### Data provided
━━━━━━━━━━━━━━━━━━━━

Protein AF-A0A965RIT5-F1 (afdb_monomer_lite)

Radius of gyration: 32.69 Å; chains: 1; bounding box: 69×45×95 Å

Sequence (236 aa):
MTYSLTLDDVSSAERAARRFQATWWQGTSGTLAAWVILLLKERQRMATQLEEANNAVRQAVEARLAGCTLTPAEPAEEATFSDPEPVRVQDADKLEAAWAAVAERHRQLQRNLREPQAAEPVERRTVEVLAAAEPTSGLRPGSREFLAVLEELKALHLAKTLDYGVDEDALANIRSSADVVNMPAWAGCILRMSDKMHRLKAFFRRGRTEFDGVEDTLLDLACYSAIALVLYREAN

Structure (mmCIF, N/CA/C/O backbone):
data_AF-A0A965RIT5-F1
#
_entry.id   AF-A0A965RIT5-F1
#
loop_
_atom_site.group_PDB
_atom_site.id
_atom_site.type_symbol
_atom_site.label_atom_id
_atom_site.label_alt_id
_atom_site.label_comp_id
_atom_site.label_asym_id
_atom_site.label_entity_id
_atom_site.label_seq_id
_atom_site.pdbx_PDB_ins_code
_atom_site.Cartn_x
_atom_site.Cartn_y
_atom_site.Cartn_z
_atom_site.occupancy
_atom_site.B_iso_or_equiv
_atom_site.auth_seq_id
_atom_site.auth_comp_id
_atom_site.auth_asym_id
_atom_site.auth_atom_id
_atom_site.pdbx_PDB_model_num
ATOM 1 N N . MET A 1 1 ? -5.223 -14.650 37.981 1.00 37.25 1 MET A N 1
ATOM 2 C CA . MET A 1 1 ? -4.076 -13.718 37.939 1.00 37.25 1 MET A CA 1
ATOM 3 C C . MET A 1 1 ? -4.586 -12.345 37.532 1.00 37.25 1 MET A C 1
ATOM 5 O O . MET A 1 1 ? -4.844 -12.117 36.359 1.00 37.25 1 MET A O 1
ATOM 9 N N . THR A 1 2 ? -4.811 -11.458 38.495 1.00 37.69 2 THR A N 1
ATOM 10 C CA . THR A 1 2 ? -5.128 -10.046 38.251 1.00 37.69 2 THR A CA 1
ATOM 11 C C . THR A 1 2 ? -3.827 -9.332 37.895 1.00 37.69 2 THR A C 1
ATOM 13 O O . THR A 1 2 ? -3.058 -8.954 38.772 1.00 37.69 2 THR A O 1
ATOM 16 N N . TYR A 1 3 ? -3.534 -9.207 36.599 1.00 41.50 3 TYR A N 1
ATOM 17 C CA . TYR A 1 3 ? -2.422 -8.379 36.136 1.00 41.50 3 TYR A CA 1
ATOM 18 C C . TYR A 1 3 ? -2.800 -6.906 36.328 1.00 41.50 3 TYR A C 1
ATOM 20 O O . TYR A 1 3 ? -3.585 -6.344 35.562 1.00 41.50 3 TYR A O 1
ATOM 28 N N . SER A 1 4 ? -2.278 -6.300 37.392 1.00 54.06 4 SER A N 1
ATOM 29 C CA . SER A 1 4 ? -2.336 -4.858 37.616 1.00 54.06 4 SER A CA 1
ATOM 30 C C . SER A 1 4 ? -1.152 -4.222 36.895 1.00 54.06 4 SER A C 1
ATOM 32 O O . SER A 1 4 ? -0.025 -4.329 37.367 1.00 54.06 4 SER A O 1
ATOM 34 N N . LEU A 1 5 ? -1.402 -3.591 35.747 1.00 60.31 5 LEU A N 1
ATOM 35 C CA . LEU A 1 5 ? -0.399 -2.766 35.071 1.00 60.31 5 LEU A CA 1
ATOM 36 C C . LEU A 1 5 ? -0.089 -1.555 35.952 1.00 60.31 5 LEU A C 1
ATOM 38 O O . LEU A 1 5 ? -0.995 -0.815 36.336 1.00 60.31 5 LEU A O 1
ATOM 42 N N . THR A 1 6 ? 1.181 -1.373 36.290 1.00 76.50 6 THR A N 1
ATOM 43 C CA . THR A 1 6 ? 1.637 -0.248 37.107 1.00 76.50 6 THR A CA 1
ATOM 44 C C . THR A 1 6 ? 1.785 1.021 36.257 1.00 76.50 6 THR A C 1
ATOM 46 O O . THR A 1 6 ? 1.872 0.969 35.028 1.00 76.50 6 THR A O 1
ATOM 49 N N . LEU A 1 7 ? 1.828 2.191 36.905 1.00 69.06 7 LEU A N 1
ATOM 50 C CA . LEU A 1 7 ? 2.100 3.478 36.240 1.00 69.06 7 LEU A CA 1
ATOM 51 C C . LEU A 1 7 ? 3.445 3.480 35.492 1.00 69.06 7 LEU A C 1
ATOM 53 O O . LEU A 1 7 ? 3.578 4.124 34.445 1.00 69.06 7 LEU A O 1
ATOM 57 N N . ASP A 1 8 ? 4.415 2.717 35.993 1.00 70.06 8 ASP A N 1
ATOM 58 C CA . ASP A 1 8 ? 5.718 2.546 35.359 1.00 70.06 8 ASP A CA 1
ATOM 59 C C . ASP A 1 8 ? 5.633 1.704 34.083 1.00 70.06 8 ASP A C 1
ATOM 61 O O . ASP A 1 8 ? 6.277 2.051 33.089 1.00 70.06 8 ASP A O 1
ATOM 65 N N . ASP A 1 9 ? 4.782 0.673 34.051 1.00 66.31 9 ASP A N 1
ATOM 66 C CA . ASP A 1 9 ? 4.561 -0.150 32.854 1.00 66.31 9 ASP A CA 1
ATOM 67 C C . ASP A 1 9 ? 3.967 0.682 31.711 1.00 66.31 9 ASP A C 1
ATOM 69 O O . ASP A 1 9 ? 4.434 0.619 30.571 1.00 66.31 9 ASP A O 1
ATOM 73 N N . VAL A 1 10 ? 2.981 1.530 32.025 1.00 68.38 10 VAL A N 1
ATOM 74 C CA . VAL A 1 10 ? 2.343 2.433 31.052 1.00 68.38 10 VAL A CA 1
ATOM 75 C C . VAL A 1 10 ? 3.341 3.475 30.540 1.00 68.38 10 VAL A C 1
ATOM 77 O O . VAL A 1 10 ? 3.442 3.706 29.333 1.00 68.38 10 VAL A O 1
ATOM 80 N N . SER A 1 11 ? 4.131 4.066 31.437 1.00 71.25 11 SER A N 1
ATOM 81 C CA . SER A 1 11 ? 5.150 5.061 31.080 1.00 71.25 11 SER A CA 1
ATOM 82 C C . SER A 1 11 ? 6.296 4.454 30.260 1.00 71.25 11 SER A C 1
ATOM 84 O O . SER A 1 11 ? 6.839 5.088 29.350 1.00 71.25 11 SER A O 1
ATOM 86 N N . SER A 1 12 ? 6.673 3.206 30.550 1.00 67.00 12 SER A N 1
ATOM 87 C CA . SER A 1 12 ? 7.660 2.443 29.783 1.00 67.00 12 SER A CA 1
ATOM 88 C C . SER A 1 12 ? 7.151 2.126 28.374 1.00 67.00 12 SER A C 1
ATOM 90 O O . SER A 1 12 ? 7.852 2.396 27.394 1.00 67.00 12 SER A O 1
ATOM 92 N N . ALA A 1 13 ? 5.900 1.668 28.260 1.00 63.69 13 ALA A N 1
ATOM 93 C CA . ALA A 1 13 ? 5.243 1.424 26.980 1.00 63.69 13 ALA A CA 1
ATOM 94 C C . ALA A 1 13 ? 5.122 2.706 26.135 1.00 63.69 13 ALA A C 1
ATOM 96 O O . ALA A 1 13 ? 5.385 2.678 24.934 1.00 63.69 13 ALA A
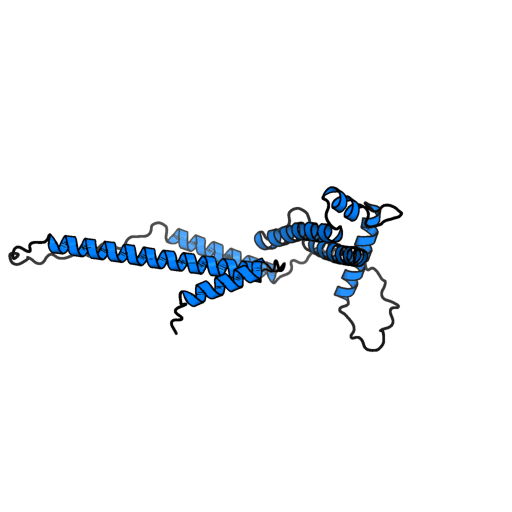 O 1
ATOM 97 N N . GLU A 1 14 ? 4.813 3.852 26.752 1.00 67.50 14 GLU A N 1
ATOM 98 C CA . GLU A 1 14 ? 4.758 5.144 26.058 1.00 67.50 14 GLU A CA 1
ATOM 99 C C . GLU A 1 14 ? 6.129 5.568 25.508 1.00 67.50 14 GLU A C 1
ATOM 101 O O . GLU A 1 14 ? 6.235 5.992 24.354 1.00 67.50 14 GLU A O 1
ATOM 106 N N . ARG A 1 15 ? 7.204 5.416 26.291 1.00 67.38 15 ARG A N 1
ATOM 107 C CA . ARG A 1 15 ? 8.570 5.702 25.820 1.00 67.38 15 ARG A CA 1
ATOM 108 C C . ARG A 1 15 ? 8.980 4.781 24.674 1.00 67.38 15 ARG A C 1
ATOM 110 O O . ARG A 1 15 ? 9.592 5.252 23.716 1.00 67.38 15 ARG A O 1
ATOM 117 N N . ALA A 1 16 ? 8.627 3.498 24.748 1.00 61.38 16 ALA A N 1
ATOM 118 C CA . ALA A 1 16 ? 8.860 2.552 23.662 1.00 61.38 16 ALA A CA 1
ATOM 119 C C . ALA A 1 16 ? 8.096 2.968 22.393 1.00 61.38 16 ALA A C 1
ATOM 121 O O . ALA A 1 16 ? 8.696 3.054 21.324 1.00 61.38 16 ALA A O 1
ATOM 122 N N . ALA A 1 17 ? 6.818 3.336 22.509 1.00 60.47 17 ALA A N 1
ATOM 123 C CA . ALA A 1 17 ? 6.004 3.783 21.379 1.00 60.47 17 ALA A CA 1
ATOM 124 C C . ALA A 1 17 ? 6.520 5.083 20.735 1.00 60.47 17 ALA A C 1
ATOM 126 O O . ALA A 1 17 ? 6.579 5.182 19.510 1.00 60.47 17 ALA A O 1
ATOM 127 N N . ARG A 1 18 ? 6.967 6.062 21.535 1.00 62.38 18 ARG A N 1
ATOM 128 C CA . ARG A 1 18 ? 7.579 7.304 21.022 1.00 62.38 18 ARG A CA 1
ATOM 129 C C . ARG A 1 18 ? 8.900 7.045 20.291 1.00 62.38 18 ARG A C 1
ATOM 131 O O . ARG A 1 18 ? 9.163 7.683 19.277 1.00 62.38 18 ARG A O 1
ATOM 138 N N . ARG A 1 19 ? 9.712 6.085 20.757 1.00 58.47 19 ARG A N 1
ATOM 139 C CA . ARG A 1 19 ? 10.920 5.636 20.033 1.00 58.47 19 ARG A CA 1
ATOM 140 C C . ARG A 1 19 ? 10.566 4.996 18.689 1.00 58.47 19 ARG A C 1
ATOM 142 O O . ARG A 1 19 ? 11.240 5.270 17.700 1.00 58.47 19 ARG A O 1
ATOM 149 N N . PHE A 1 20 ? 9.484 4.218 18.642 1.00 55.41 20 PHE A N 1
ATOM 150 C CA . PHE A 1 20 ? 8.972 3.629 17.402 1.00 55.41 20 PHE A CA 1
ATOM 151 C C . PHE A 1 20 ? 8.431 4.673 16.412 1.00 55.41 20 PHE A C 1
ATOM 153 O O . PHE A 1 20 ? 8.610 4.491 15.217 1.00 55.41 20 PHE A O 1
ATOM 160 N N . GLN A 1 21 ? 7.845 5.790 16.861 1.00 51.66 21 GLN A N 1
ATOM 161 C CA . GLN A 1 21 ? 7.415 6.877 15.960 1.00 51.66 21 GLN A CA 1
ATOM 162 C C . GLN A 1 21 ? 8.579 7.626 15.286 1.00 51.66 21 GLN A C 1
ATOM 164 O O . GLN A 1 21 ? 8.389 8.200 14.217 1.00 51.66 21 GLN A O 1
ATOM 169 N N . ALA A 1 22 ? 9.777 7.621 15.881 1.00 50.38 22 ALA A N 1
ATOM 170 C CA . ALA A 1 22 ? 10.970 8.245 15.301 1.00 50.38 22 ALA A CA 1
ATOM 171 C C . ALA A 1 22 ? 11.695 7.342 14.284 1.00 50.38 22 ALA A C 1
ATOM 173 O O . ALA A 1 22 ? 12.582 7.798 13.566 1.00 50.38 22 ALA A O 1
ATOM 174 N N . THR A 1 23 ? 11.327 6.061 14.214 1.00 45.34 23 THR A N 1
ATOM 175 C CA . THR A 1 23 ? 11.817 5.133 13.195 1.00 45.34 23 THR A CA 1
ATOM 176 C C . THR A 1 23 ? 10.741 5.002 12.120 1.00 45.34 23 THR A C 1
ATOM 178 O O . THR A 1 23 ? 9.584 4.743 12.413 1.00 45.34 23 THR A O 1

━━━━━━━━━━━━━━━━━━━━

### Try it
Taking the entries above, write out exactly each line from the one holding "ATOM 46 O O" to the one holding "ATOM 66 C CA", both included, and stop there.

### Answer for this exercise
ATOM 46 O O . THR A 1 6 ? 1.872 0.969 35.028 1.00 76.50 6 THR A O 1
ATOM 49 N N . LEU A 1 7 ? 1.828 2.191 36.905 1.00 69.06 7 LEU A N 1
ATOM 50 C CA . LEU A 1 7 ? 2.100 3.478 36.240 1.00 69.06 7 LEU A CA 1
ATOM 51 C C . LEU A 1 7 ? 3.445 3.480 35.492 1.00 69.06 7 LEU A C 1
ATOM 53 O O . LEU A 1 7 ? 3.578 4.124 34.445 1.00 69.06 7 LEU A O 1
ATOM 57 N N . ASP A 1 8 ? 4.415 2.717 35.993 1.00 70.06 8 ASP A N 1
ATOM 58 C CA . ASP A 1 8 ? 5.718 2.546 35.359 1.00 70.06 8 ASP A CA 1
ATOM 59 C C . ASP A 1 8 ? 5.633 1.704 34.083 1.00 70.06 8 ASP A C 1
ATOM 61 O O . ASP A 1 8 ? 6.277 2.051 33.089 1.00 70.06 8 ASP A O 1
ATOM 65 N N . ASP A 1 9 ? 4.782 0.673 34.051 1.00 66.31 9 ASP A N 1
ATOM 66 C CA . ASP A 1 9 ? 4.561 -0.150 32.854 1.00 66.31 9 ASP A CA 1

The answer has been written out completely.